Mass extinctions have been caused by various forces beyond our control: meteors, ice- ages, and mega- volcanoes. We don’t control those things. Hollywood sells us images of solving our problems through glorious global collaborations in which we shoot down gargantuan projectiles of doom or realign our Earth’s core by travelling deep within her with super explosives. However, it is not the sensational high-tech mega-tonnage we need. We merely need to turn our awareness, understanding, and powerful creativity into responsible arts realigned in Life―turning our allegiance from apartheid to great solidarity. We have made some motions toward this. Cities like Cincinnati, my family’s home before moving to Urbana last May, have passed resolutions to turn back global warming, and resist policies like fracking. These are only part of our mass extinction crisis. What holds us back from facing the bigger picture, overwhelming hopelessness? David Suzuki, in his recent documentary A Force of Nature offers a two-part way for thinking out our situation via the two Chinese characters for ‘crisis’: one means ‘danger’ and the other, ‘opportunity.’ While we need to acknowledge our failing ways and the disasters in our wake, we also need to focus on our potential solution or re-solution―to proactively reintegrate ourselves as a species into the solvent movement of Life. We have an opportunity to return to the mass abundance Life has given all.

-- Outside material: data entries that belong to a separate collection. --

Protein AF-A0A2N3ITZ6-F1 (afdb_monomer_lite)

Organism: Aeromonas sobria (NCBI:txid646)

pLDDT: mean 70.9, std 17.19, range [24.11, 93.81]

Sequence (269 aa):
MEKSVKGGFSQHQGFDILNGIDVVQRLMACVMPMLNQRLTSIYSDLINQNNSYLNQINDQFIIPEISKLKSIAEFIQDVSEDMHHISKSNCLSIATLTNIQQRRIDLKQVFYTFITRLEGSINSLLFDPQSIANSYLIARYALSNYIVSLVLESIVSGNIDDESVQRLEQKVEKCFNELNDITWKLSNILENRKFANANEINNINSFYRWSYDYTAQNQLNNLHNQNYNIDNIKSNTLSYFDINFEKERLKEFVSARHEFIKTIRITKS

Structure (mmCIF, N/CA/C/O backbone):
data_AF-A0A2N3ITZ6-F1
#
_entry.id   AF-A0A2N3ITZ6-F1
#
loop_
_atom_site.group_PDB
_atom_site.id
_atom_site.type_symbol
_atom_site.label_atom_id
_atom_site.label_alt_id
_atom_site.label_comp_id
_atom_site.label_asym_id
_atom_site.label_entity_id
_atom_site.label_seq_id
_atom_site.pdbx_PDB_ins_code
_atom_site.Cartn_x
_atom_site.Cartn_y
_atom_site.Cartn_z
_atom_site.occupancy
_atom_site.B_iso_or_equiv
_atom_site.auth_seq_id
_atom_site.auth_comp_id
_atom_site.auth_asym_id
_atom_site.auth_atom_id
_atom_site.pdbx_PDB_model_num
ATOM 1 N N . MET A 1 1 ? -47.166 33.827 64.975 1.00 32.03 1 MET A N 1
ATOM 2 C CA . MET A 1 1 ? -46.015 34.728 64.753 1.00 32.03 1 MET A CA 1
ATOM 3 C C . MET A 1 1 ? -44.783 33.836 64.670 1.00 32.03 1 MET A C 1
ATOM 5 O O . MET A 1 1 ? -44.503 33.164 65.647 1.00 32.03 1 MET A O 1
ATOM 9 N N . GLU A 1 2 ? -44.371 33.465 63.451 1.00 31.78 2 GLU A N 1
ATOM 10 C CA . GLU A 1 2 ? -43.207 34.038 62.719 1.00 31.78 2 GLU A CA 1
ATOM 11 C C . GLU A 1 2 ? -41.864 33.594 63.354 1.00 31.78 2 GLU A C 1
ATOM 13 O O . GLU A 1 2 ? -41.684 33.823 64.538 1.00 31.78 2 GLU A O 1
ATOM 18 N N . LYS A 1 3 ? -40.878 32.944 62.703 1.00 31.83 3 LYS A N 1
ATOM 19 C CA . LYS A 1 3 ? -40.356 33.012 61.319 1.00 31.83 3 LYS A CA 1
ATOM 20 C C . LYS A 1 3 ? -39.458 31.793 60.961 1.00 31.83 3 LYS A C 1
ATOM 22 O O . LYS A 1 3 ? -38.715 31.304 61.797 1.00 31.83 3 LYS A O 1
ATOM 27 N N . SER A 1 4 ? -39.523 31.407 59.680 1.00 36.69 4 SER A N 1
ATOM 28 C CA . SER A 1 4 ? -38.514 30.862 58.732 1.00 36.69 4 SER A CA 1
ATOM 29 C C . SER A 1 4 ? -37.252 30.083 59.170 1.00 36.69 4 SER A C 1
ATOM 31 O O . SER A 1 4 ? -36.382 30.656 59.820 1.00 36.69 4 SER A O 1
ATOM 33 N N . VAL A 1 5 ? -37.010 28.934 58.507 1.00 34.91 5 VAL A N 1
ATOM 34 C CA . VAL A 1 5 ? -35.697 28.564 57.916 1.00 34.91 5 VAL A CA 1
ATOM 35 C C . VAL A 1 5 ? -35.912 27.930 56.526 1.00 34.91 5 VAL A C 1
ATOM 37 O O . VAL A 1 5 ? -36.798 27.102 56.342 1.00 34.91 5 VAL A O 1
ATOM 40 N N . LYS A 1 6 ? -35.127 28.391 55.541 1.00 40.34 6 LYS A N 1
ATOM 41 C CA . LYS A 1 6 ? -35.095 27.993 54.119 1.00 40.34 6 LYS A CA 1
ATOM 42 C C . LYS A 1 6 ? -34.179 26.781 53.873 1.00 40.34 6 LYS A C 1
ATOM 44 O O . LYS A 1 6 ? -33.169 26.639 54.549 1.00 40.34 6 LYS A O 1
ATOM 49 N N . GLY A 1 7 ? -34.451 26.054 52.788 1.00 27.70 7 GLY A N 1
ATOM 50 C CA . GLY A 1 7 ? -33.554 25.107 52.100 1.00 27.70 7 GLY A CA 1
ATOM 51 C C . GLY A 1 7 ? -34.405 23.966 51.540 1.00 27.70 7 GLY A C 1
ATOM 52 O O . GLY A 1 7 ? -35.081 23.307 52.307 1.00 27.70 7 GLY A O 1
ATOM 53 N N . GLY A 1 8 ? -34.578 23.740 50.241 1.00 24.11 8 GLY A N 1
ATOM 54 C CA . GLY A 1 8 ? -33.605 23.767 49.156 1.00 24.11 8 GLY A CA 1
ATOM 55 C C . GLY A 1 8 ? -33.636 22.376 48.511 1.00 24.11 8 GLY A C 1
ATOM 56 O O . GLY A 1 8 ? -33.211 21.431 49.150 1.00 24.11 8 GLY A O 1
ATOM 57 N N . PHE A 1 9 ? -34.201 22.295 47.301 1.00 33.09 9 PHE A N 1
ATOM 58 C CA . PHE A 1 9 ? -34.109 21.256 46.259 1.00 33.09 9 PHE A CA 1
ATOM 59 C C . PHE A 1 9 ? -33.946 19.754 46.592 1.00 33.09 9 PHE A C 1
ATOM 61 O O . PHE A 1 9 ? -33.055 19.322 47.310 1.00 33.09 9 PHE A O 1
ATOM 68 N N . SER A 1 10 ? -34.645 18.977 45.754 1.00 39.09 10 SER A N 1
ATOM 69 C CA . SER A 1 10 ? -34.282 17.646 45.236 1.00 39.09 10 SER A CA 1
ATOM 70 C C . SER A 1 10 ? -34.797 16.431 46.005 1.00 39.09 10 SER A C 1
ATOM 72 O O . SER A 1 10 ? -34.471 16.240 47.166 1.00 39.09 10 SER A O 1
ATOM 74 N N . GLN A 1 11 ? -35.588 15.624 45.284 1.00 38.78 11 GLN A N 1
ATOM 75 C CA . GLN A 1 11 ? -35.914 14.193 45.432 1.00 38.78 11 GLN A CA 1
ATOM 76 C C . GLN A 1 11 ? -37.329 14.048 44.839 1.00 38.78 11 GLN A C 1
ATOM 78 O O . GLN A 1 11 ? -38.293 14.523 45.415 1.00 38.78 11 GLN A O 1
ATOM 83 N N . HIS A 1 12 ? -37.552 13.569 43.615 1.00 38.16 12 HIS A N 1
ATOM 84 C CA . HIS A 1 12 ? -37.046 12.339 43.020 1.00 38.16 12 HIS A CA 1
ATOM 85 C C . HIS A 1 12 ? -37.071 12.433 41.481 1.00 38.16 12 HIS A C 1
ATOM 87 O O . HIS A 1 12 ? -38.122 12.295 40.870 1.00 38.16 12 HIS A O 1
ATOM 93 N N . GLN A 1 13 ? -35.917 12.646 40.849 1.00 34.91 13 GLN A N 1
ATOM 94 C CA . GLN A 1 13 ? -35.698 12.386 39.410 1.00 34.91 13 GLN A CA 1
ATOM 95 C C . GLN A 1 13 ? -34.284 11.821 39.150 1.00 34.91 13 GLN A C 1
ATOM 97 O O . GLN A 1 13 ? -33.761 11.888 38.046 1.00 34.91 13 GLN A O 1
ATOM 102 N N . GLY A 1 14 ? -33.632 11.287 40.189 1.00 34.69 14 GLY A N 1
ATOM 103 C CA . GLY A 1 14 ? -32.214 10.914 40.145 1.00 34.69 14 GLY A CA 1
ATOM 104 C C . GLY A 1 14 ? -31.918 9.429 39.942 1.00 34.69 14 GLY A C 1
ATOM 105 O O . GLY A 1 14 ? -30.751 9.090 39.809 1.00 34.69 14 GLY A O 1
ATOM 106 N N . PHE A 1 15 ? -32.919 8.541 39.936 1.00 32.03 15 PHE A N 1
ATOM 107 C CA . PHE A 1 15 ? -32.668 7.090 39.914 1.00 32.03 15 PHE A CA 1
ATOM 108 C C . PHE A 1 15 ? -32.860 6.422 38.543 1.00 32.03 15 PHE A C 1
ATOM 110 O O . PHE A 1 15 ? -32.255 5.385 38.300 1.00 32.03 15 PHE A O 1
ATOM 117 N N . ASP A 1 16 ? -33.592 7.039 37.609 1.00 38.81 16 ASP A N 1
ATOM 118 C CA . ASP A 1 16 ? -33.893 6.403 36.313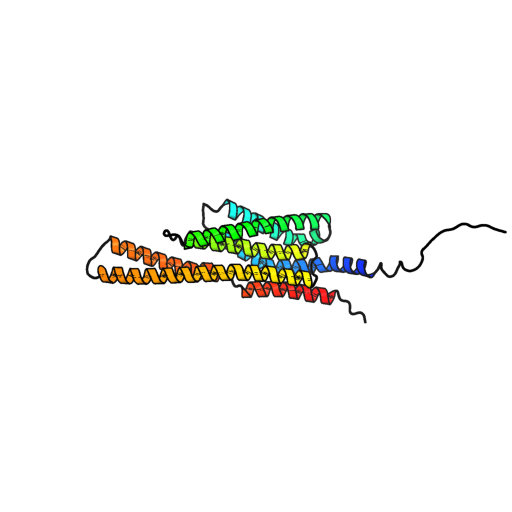 1.00 38.81 16 ASP A CA 1
ATOM 119 C C . ASP A 1 16 ? -32.918 6.764 35.178 1.00 38.81 16 ASP A C 1
ATOM 121 O O . ASP A 1 16 ? -32.923 6.126 34.128 1.00 38.81 16 ASP A O 1
ATOM 125 N N . ILE A 1 17 ? -32.024 7.738 35.382 1.00 42.16 17 ILE A N 1
ATOM 126 C CA . ILE A 1 17 ? -31.004 8.124 34.383 1.00 42.16 17 ILE A CA 1
ATOM 127 C C . ILE A 1 17 ? -29.678 7.369 34.610 1.00 42.16 17 ILE A C 1
ATOM 129 O O . ILE A 1 17 ? -28.879 7.218 33.686 1.00 42.16 17 ILE A O 1
ATOM 133 N N . LEU A 1 18 ? -29.472 6.806 35.806 1.00 37.28 18 LEU A N 1
ATOM 134 C CA . LEU A 1 18 ? -28.257 6.066 36.172 1.00 37.28 18 LEU A CA 1
ATOM 135 C C . LEU A 1 18 ? -28.165 4.648 35.574 1.00 37.28 18 LEU A C 1
ATOM 137 O O . LEU A 1 18 ? -27.107 4.039 35.657 1.00 37.28 18 LEU A O 1
ATOM 141 N N . ASN A 1 19 ? -29.209 4.135 34.913 1.00 45.03 19 ASN A N 1
ATOM 142 C CA . ASN A 1 19 ? -29.209 2.757 34.401 1.00 45.03 19 ASN A CA 1
ATOM 143 C C . ASN A 1 19 ? -28.879 2.614 32.906 1.00 45.03 19 ASN A C 1
ATOM 145 O O . ASN A 1 19 ? -28.427 1.555 32.493 1.00 45.03 19 ASN A O 1
ATOM 149 N N . GLY A 1 20 ? -29.070 3.637 32.069 1.00 35.34 20 GLY A N 1
ATOM 150 C CA . GLY A 1 20 ? -28.854 3.496 30.619 1.00 35.34 20 GLY A CA 1
ATOM 151 C C . GLY A 1 20 ? -27.384 3.598 30.208 1.00 35.34 20 GLY A C 1
ATOM 152 O O . GLY A 1 20 ? -26.868 2.749 29.487 1.00 35.34 20 GLY A O 1
ATOM 153 N N . ILE A 1 21 ? -26.701 4.635 30.693 1.00 36.59 21 ILE A N 1
ATOM 154 C CA . ILE A 1 21 ? -25.311 4.942 30.323 1.00 36.59 21 ILE A CA 1
ATOM 155 C C . ILE A 1 21 ? -24.347 3.919 30.932 1.00 36.59 21 ILE A C 1
ATOM 157 O O . ILE A 1 21 ? -23.454 3.446 30.235 1.00 36.59 21 ILE A O 1
ATOM 161 N N . ASP A 1 22 ? -24.575 3.515 32.185 1.00 39.22 22 ASP A N 1
ATOM 162 C CA . ASP A 1 22 ? -23.723 2.551 32.894 1.00 39.22 22 ASP A CA 1
ATOM 163 C C . ASP A 1 22 ? -23.863 1.131 32.306 1.00 39.22 22 ASP A C 1
ATOM 165 O O . ASP A 1 22 ? -22.882 0.399 32.174 1.00 39.22 22 ASP A O 1
ATOM 169 N N . VAL A 1 23 ? -25.066 0.758 31.844 1.00 37.38 23 VAL A N 1
ATOM 170 C CA . VAL A 1 23 ? -25.298 -0.498 31.109 1.00 37.38 23 VAL A CA 1
ATOM 171 C C . VAL A 1 23 ? -24.641 -0.460 29.733 1.00 37.38 23 VAL A C 1
ATOM 173 O O . VAL A 1 23 ? -23.963 -1.420 29.379 1.00 37.38 23 VAL A O 1
ATOM 176 N N . VAL A 1 24 ? -24.763 0.639 28.981 1.00 34.72 24 VAL A N 1
ATOM 177 C CA . VAL A 1 24 ? -24.100 0.803 27.674 1.00 34.72 24 VAL A CA 1
ATOM 178 C C . VAL A 1 24 ? -22.575 0.779 27.815 1.00 34.72 24 VAL A C 1
ATOM 180 O O . VAL A 1 24 ? -21.914 0.110 27.026 1.00 34.72 24 VAL A O 1
ATOM 183 N N . GLN A 1 25 ? -22.002 1.420 28.838 1.00 39.50 25 GLN A N 1
ATOM 184 C CA . GLN A 1 25 ? -20.560 1.365 29.115 1.00 39.50 25 GLN A CA 1
ATOM 185 C C . GLN A 1 25 ? -20.085 -0.046 29.473 1.00 39.50 25 GLN A C 1
ATOM 187 O O . GLN A 1 25 ? -19.055 -0.489 28.965 1.00 39.50 25 GLN A O 1
ATOM 192 N N . ARG A 1 26 ? -20.841 -0.783 30.294 1.00 37.75 26 ARG A N 1
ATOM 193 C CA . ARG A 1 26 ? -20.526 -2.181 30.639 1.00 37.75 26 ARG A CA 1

Ironically, our intellect lit the fuse of our current debacle―our dynamic minds, disconnected from heart and gut, held prominence. Rather than seeing ourselves as victims of wild Nature, whom we must overpower as enemy, we are her lost children turned alien―imperial zombies amassing a consumer plague. No gory blockbuster here, just our cast call home, to our roots, to being boldly meek with Life who bore us, re-turning to our once long-held commitment.

Some interpreted the Mayan Calendar as stating that the Earth was to spin on her axis in 2012 . . . Not a moment too soon. Let’s turn our world on its axis, culturally, realigning with Earth, and Life on her terms, place to planet, culturally to bio-regionally, ethnosphere to ecosphere.